___ EXCERPTED RECORDS
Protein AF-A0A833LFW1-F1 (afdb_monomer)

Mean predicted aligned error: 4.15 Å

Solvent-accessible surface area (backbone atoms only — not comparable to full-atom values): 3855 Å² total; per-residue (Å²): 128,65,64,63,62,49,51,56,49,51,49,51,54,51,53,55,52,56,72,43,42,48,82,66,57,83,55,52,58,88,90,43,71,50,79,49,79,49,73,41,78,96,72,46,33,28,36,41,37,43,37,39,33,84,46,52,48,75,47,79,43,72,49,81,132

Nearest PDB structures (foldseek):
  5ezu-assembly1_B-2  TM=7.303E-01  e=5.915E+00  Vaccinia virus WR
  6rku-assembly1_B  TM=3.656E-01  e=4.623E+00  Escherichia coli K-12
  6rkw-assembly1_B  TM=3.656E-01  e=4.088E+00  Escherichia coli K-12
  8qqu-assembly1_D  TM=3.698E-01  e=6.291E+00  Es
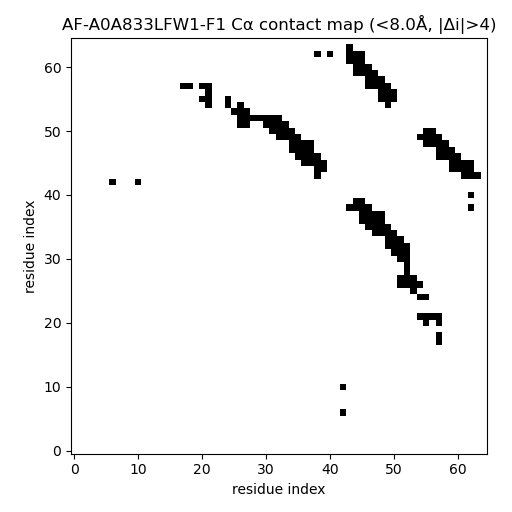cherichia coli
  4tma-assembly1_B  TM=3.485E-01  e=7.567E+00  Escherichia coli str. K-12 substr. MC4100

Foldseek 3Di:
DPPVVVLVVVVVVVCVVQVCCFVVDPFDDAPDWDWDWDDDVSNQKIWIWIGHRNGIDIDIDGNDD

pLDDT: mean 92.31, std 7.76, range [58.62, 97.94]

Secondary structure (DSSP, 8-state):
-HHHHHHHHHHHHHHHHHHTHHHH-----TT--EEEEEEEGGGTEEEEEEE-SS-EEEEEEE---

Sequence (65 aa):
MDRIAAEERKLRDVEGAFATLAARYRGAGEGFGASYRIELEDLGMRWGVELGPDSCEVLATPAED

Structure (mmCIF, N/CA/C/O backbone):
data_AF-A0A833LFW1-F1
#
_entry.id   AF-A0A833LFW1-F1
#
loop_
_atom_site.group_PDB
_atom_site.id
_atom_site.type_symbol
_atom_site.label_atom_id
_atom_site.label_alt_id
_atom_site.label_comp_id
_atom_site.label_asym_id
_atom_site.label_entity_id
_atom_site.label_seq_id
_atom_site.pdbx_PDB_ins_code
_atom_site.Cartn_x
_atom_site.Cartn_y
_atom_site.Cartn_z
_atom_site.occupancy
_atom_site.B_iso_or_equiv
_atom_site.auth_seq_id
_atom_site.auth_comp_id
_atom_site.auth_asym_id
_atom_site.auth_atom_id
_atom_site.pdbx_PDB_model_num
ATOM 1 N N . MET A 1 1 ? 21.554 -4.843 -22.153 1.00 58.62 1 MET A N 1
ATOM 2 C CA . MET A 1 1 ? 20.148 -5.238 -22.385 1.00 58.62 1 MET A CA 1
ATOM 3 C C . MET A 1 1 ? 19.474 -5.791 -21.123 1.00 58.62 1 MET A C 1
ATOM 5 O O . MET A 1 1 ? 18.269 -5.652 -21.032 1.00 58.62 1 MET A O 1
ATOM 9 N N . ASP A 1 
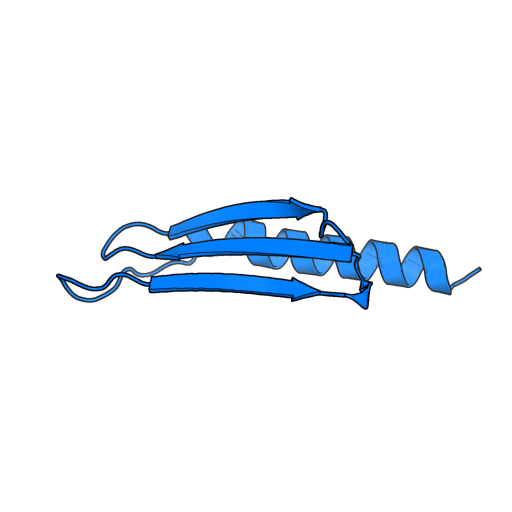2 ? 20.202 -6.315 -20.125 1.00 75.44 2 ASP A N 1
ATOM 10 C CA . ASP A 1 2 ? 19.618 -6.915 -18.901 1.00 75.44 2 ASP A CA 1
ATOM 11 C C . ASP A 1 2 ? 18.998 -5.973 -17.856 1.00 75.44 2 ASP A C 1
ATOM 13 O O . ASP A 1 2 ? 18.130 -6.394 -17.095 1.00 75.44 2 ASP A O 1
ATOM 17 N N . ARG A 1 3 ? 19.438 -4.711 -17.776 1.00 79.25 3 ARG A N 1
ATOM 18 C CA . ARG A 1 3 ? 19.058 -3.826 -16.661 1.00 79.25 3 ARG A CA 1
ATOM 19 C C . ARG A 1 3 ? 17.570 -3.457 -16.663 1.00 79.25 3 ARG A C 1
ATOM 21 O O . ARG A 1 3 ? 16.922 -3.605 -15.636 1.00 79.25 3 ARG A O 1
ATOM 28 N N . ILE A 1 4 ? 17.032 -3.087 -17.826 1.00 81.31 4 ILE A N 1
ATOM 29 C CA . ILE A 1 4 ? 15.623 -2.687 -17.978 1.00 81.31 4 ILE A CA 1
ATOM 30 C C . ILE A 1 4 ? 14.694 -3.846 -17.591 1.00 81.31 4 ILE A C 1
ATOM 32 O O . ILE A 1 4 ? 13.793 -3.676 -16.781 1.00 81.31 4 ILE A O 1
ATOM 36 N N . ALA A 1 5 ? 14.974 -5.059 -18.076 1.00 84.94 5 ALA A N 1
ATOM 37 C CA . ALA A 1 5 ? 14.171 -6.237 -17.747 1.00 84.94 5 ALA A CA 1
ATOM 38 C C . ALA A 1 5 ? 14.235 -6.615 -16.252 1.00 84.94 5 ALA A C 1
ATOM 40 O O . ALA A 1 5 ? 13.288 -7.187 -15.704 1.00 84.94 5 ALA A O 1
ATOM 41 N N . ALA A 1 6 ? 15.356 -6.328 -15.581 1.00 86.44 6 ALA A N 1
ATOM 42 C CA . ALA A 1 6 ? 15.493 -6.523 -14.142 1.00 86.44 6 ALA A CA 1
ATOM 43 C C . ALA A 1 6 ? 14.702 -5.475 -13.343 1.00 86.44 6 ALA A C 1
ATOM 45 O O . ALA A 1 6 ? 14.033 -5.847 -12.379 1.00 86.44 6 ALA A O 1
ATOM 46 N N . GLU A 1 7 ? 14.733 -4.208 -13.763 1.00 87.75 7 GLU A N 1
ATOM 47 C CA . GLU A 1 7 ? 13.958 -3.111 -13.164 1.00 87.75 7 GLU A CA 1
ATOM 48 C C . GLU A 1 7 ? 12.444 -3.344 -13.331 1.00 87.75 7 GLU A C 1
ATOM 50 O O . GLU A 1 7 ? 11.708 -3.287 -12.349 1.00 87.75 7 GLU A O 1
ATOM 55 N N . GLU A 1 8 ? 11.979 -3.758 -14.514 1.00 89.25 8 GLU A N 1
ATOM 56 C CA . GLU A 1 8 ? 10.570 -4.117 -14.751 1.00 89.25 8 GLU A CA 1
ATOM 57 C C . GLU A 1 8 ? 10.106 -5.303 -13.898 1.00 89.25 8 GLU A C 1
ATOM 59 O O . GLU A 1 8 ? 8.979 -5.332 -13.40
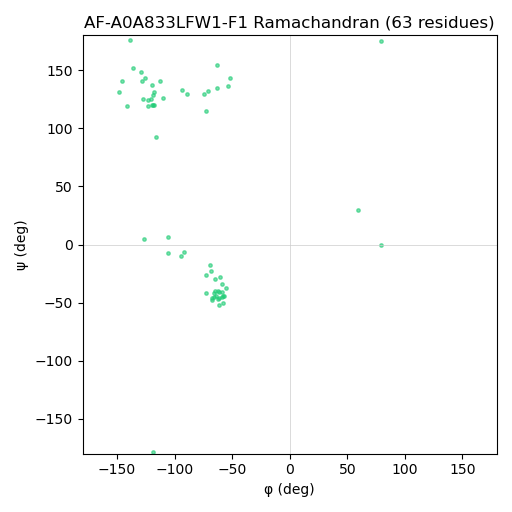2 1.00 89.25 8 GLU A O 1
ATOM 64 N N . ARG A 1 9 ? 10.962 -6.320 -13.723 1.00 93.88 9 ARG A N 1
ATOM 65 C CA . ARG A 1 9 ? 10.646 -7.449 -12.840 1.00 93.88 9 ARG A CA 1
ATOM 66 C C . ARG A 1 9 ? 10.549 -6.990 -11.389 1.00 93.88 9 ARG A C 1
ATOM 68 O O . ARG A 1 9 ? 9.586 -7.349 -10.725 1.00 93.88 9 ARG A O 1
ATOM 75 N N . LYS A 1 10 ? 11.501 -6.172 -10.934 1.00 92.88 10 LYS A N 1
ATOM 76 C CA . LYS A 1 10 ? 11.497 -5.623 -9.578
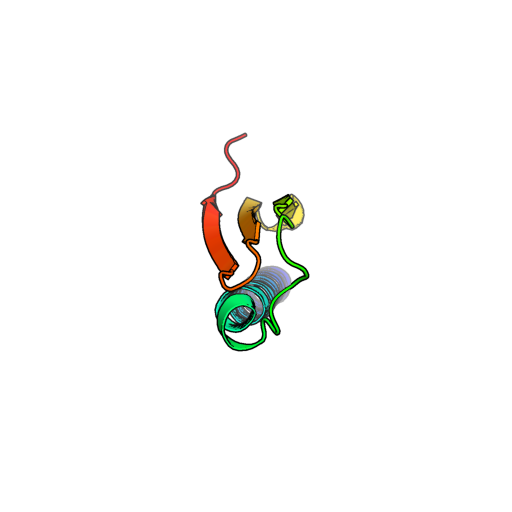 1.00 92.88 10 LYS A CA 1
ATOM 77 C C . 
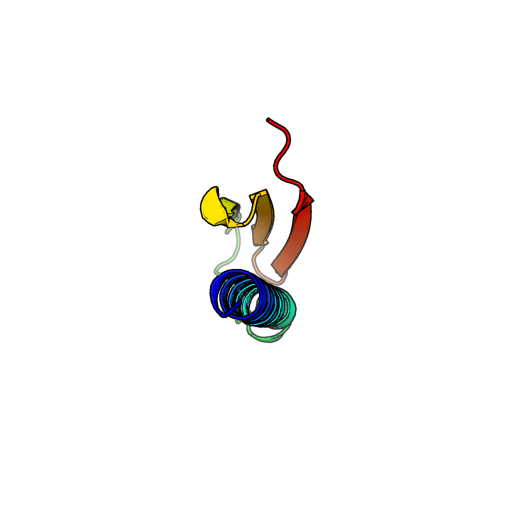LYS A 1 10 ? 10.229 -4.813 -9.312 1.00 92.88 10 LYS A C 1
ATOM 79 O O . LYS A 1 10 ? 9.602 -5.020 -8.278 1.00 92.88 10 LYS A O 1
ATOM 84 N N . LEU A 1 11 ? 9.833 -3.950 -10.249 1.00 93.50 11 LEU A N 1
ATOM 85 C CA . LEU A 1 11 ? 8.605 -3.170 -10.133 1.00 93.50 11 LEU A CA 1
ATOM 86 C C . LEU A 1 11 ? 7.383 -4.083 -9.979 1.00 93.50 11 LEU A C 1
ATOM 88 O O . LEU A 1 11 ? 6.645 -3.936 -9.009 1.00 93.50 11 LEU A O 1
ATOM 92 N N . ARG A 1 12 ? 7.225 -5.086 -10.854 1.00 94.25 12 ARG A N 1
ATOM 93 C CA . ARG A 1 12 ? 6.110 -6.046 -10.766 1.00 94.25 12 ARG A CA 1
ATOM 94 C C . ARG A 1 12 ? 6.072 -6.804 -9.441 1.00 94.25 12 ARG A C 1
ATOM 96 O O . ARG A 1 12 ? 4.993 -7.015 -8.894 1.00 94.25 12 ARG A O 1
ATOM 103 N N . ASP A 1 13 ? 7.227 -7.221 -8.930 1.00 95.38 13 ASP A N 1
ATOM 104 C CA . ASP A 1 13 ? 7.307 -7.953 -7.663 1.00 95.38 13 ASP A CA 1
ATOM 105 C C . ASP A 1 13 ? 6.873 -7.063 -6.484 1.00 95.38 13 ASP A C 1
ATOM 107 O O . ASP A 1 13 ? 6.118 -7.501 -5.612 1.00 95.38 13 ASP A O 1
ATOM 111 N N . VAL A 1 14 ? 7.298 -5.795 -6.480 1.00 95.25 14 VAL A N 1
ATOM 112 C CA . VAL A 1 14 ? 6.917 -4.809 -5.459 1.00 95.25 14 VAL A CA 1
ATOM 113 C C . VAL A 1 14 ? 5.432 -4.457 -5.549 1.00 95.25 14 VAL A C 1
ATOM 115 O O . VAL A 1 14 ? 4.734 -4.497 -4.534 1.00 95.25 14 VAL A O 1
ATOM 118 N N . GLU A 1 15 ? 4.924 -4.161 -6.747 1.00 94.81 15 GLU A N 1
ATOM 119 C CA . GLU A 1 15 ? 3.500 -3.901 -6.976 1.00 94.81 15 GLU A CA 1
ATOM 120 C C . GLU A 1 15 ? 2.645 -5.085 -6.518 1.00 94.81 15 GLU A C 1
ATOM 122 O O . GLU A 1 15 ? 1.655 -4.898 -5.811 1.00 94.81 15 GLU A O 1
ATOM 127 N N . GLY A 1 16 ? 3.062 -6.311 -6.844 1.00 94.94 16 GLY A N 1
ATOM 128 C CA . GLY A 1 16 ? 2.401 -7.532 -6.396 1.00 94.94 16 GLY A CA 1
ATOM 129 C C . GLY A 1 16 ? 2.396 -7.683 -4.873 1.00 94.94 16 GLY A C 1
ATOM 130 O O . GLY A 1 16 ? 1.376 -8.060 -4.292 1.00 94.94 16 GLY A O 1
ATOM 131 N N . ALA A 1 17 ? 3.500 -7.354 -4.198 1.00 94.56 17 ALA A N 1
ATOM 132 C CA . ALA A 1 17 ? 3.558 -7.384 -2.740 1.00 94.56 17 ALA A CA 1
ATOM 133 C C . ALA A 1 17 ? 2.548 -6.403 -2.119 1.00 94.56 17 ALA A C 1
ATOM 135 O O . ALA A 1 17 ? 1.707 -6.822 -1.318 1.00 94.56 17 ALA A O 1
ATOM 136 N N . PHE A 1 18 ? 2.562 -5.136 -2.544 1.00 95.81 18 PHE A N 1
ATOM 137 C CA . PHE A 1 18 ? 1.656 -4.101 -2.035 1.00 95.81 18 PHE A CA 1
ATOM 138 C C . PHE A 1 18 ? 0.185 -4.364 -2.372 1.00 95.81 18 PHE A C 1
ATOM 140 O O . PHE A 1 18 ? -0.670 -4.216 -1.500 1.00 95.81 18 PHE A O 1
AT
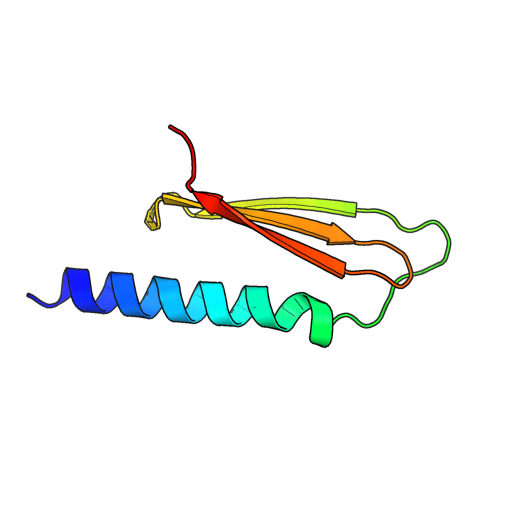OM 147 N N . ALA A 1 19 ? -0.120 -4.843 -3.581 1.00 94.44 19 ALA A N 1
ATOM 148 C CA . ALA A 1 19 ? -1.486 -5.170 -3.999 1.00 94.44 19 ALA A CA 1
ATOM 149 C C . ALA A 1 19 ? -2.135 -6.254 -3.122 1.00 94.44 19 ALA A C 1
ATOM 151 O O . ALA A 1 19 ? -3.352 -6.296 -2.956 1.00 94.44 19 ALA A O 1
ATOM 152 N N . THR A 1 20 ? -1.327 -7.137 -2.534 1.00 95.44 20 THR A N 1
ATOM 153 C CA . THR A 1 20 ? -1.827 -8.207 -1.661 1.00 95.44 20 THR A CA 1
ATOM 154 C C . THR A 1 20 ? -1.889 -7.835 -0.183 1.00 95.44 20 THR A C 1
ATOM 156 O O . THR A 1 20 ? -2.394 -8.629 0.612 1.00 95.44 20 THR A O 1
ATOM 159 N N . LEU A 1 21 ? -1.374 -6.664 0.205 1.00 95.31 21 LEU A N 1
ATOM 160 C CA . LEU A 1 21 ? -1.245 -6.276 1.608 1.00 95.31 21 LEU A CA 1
______
INSTRUCTIONS TO FOLLOW:
From the records above, transcribe exactly the lines starting at the one containing "ATOM 66 C C" and ending at the one containing "ATOM 94 C C". Skip the pictures.

EXPECTED ANSWER:
ATOM 66 C C . ARG A 1 9 ? 10.549 -6.990 -11.389 1.00 93.88 9 ARG A C 1
ATOM 68 O O . ARG A 1 9 ? 9.586 -7.349 -10.725 1.00 93.88 9 ARG A O 1
ATOM 75 N N . LYS A 1 10 ? 11.501 -6.172 -10.934 1.00 92.88 10 LYS A N 1
ATOM 76 C CA . LYS A 1 10 ? 11.497 -5.623 -9.578
 1.00 92.88 10 LYS A CA 1
ATOM 77 C C . 
LYS A 1 10 ? 10.229 -4.813 -9.312 1.00 92.88 10 LYS A C 1
ATOM 79 O O . LYS A 1 10 ? 9.602 -5.020 -8.278 1.00 92.88 10 LYS A O 1
ATOM 84 N N . LEU A 1 11 ? 9.833 -3.950 -10.249 1.00 93.50 11 LEU A N 1
ATOM 85 C CA . LEU A 1 11 ? 8.605 -3.170 -10.133 1.00 93.50 11 LEU A CA 1
ATOM 86 C C . LEU A 1 11 ? 7.383 -4.083 -9.979 1.00 93.50 11 LEU A C 1
ATOM 88 O O . LEU A 1 11 ? 6.645 -3.936 -9.009 1.00 93.50 11 LEU A O 1
ATOM 92 N N . ARG A 1 12 ? 7.225 -5.086 -10.854 1.00 94.25 12 ARG A N 1
ATOM 93 C CA . ARG A 1 12 ? 6.110 -6.046 -10.766 1.00 94.25 12 ARG A CA 1
ATOM 94 C C . ARG A 1 12 ? 6.072 -6.804 -9.441 1.00 94.25 12 ARG A C 1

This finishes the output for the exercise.